Brief =>
With the pictures left out, write out exactly the lines of the listing below that run from the line with "ATOM 63 C C" through the line with "ATOM 90 N N".

BEGIN

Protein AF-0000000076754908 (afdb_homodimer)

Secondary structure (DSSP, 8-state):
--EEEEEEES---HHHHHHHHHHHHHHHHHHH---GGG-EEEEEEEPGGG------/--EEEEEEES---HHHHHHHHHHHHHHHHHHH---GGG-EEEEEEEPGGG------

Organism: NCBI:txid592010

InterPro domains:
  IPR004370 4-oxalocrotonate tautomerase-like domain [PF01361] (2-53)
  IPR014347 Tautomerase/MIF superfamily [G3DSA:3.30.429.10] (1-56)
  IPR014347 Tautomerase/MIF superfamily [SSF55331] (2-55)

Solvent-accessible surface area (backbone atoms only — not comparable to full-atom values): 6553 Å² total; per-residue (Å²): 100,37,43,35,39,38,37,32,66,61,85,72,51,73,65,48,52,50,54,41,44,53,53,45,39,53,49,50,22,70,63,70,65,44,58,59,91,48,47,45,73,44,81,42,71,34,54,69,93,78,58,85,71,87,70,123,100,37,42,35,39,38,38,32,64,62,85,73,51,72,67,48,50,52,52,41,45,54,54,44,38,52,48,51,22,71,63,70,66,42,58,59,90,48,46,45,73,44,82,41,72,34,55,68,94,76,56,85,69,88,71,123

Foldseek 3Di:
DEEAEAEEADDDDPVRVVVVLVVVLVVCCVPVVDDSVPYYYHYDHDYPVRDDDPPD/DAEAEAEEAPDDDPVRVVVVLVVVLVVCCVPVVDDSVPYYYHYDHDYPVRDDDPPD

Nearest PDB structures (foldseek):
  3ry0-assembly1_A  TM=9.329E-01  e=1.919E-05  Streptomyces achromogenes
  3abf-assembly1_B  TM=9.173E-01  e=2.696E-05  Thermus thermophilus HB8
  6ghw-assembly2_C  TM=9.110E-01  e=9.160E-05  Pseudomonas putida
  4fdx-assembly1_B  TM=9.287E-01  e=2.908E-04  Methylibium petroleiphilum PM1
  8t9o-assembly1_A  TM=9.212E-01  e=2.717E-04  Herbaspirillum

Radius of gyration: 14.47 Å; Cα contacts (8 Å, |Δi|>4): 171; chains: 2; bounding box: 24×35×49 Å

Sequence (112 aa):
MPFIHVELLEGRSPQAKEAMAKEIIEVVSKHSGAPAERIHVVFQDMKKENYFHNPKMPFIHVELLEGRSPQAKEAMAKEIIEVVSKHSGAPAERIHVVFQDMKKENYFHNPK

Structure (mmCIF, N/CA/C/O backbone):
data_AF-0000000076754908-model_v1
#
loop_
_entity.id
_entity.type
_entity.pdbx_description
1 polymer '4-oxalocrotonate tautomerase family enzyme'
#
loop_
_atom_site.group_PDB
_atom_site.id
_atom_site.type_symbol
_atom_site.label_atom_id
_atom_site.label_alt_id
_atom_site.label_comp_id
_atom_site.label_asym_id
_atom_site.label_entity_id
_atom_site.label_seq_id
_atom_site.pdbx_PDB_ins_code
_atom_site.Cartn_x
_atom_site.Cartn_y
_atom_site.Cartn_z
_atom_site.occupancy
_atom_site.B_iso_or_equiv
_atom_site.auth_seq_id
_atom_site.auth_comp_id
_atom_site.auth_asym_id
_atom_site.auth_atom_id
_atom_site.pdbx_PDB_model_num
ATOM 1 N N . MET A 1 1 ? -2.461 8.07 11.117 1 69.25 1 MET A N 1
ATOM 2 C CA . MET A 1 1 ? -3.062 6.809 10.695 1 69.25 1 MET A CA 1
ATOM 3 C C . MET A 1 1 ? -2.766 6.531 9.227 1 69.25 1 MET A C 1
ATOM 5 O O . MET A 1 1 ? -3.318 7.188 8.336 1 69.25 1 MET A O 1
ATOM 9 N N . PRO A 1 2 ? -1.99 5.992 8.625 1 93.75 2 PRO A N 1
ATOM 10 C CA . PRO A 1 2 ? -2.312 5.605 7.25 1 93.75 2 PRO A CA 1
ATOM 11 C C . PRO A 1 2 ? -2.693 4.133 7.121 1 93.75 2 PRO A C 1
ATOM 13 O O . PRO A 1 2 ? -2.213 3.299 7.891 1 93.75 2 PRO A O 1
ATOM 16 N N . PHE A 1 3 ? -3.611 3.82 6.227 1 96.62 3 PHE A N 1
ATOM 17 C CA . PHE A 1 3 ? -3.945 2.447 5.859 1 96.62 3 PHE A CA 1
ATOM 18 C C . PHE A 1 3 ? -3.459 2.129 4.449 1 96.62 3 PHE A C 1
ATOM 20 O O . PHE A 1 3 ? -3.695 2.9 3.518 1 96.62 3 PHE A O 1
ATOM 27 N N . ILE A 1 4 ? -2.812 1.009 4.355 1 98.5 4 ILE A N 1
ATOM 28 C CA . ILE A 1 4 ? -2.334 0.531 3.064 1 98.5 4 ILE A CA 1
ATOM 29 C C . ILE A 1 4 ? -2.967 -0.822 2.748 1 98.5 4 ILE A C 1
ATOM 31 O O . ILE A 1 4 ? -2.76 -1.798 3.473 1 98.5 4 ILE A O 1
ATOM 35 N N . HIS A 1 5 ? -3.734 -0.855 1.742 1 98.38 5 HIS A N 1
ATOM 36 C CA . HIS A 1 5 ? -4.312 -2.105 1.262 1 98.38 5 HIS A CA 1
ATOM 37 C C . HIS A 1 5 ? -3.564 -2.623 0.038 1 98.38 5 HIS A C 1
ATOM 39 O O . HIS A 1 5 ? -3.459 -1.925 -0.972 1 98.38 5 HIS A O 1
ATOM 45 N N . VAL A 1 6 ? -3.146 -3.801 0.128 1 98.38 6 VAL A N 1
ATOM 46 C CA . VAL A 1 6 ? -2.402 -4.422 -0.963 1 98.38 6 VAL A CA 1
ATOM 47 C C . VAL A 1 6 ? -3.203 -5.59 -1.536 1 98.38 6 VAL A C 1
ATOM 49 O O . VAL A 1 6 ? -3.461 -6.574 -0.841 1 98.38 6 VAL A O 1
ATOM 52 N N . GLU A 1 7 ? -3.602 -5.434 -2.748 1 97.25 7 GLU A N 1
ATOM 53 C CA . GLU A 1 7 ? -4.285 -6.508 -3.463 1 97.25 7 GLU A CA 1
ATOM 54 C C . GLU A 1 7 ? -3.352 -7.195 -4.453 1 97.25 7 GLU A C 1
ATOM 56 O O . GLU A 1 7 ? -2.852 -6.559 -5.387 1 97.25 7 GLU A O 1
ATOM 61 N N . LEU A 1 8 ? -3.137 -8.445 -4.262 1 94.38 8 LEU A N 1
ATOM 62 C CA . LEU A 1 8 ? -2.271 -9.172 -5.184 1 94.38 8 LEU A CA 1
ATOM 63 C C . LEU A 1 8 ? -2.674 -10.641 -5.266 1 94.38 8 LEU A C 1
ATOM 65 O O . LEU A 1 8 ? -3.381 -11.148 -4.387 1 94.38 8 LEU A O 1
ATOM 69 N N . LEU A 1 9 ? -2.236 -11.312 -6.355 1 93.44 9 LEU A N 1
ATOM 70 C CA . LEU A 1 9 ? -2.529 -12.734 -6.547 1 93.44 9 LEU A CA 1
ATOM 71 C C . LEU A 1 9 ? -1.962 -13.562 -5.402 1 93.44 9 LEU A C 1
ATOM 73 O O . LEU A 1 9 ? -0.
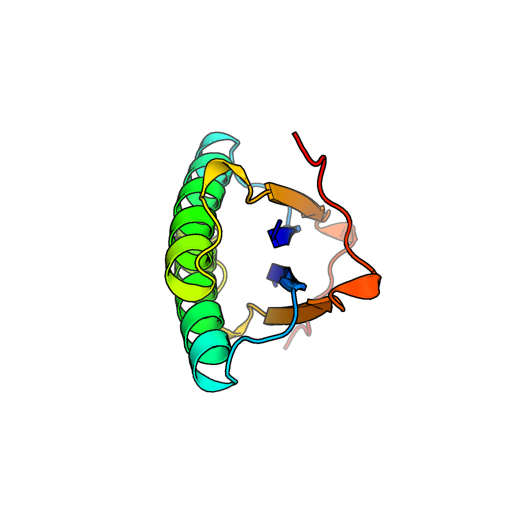906 -13.242 -4.855 1 93.44 9 LEU A O 1
ATOM 77 N N . GLU A 1 10 ? -2.736 -14.641 -5.082 1 94.31 10 GLU A N 1
ATOM 78 C CA . GLU A 1 10 ? -2.256 -15.562 -4.051 1 94.31 10 GLU A CA 1
ATOM 79 C C . GLU A 1 10 ? -0.931 -16.203 -4.457 1 94.31 10 GLU A C 1
ATOM 81 O O . GLU A 1 10 ? -0.562 -16.188 -5.633 1 94.31 10 GLU A O 1
ATOM 86 N N . GLY A 1 11 ? -0.11 -16.641 -3.332 1 93.44 11 GLY A N 1
ATOM 87 C CA . GLY A 1 11 ? 1.098 -17.391 -3.672 1 93.44 11 GLY A CA 1
ATOM 88 C C . GLY A 1 11 ? 2.33 -16.875 -2.947 1 93.44 11 GLY A C 1
ATOM 89 O O . GLY A 1 11 ? 3.377 -17.531 -2.963 1 93.44 11 GLY A O 1
ATOM 90 N N . ARG A 1 12 ? 2.217 -15.781 -2.379 1 94.06 12 ARG A N 1
ATOM 91 C CA . ARG A 1 12 ? 3.357 -15.266 -1.63 1 94.06 12 ARG A CA 1
ATOM 92 C C . ARG A 1 12 ? 3.395 -15.844 -0.219 1 94.06 12 ARG A C 1
ATOM 94 O O . ARG A 1 12 ? 2.348 -16.047 0.403 1 94.06 12 ARG A O 1
ATOM 101 N N . SER A 1 13 ? 4.566 -16.125 0.264 1 95.94 13 SER A N 1
ATOM 102 C CA . SER A 1 13 ? 4.715 -16.688 1.605 1 95.94 13 SER A CA 1
ATOM 103 C C . SER A 1 13 ? 4.422 -15.641 2.674 1 95.94 13 SER A C 1
ATOM 105 O O . SER A 1 13 ? 4.477 -14.438 2.404 1 95.94 13 SER A O 1
ATOM 107 N N . PRO A 1 14 ? 4.086 -16.109 3.934 1 96.31 14 PRO A N 1
ATOM 108 C CA . PRO A 1 14 ? 3.918 -15.18 5.047 1 96.31 14 PRO A CA 1
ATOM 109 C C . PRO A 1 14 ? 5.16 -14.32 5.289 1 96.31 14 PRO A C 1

END

Answer for the task =>
ATOM 63 C C . LEU A 1 8 ? -2.674 -10.641 -5.266 1 94.38 8 LEU A C 1
ATOM 65 O O . LEU A 1 8 ? -3.381 -11.148 -4.387 1 94.38 8 LEU A O 1
ATOM 69 N N . LEU A 1 9 ? -2.236 -11.312 -6.355 1 93.44 9 LEU A N 1
ATOM 70 C CA . LEU A 1 9 ? -2.529 -12.734 -6.547 1 93.44 9 LEU A CA 1
ATOM 71 C C . LEU A 1 9 ? -1.962 -13.562 -5.402 1 93.44 9 LEU A C 1
ATOM 73 O O . LEU A 1 9 ? -0.
906 -13.242 -4.855 1 93.44 9 LEU A O 1
ATOM 77 N N . GLU A 1 10 ? -2.736 -14.641 -5.082 1 94.31 10 GLU A N 1
ATOM 78 C CA . GLU A 1 10 ? -2.256 -15.562 -4.051 1 94.31 10 GLU A CA 1
ATOM 79 C C . GLU A 1 10 ? -0.931 -16.203 -4.457 1 94.31 10 GLU A C 1
ATOM 81 O O . GLU A 1 10 ? -0.562 -16.188 -5.633 1 94.31 10 GLU A O 1
ATOM 86 N N . GLY A 1 11 ? -0.11 -16.641 -3.332 1 93.44 11 GLY A N 1
ATOM 87 C CA . GLY A 1 11 ? 1.098 -17.391 -3.672 1 93.44 11 GLY A CA 1
ATOM 88 C C . GLY A 1 11 ? 2.33 -16.875 -2.947 1 93.44 11 GLY A C 1
ATOM 89 O O . GLY A 1 11 ? 3.377 -17.531 -2.963 1 93.44 11 GLY A O 1
ATOM 90 N N . ARG A 1 12 ? 2.217 -15.781 -2.379 1 94.06 12 ARG A N 1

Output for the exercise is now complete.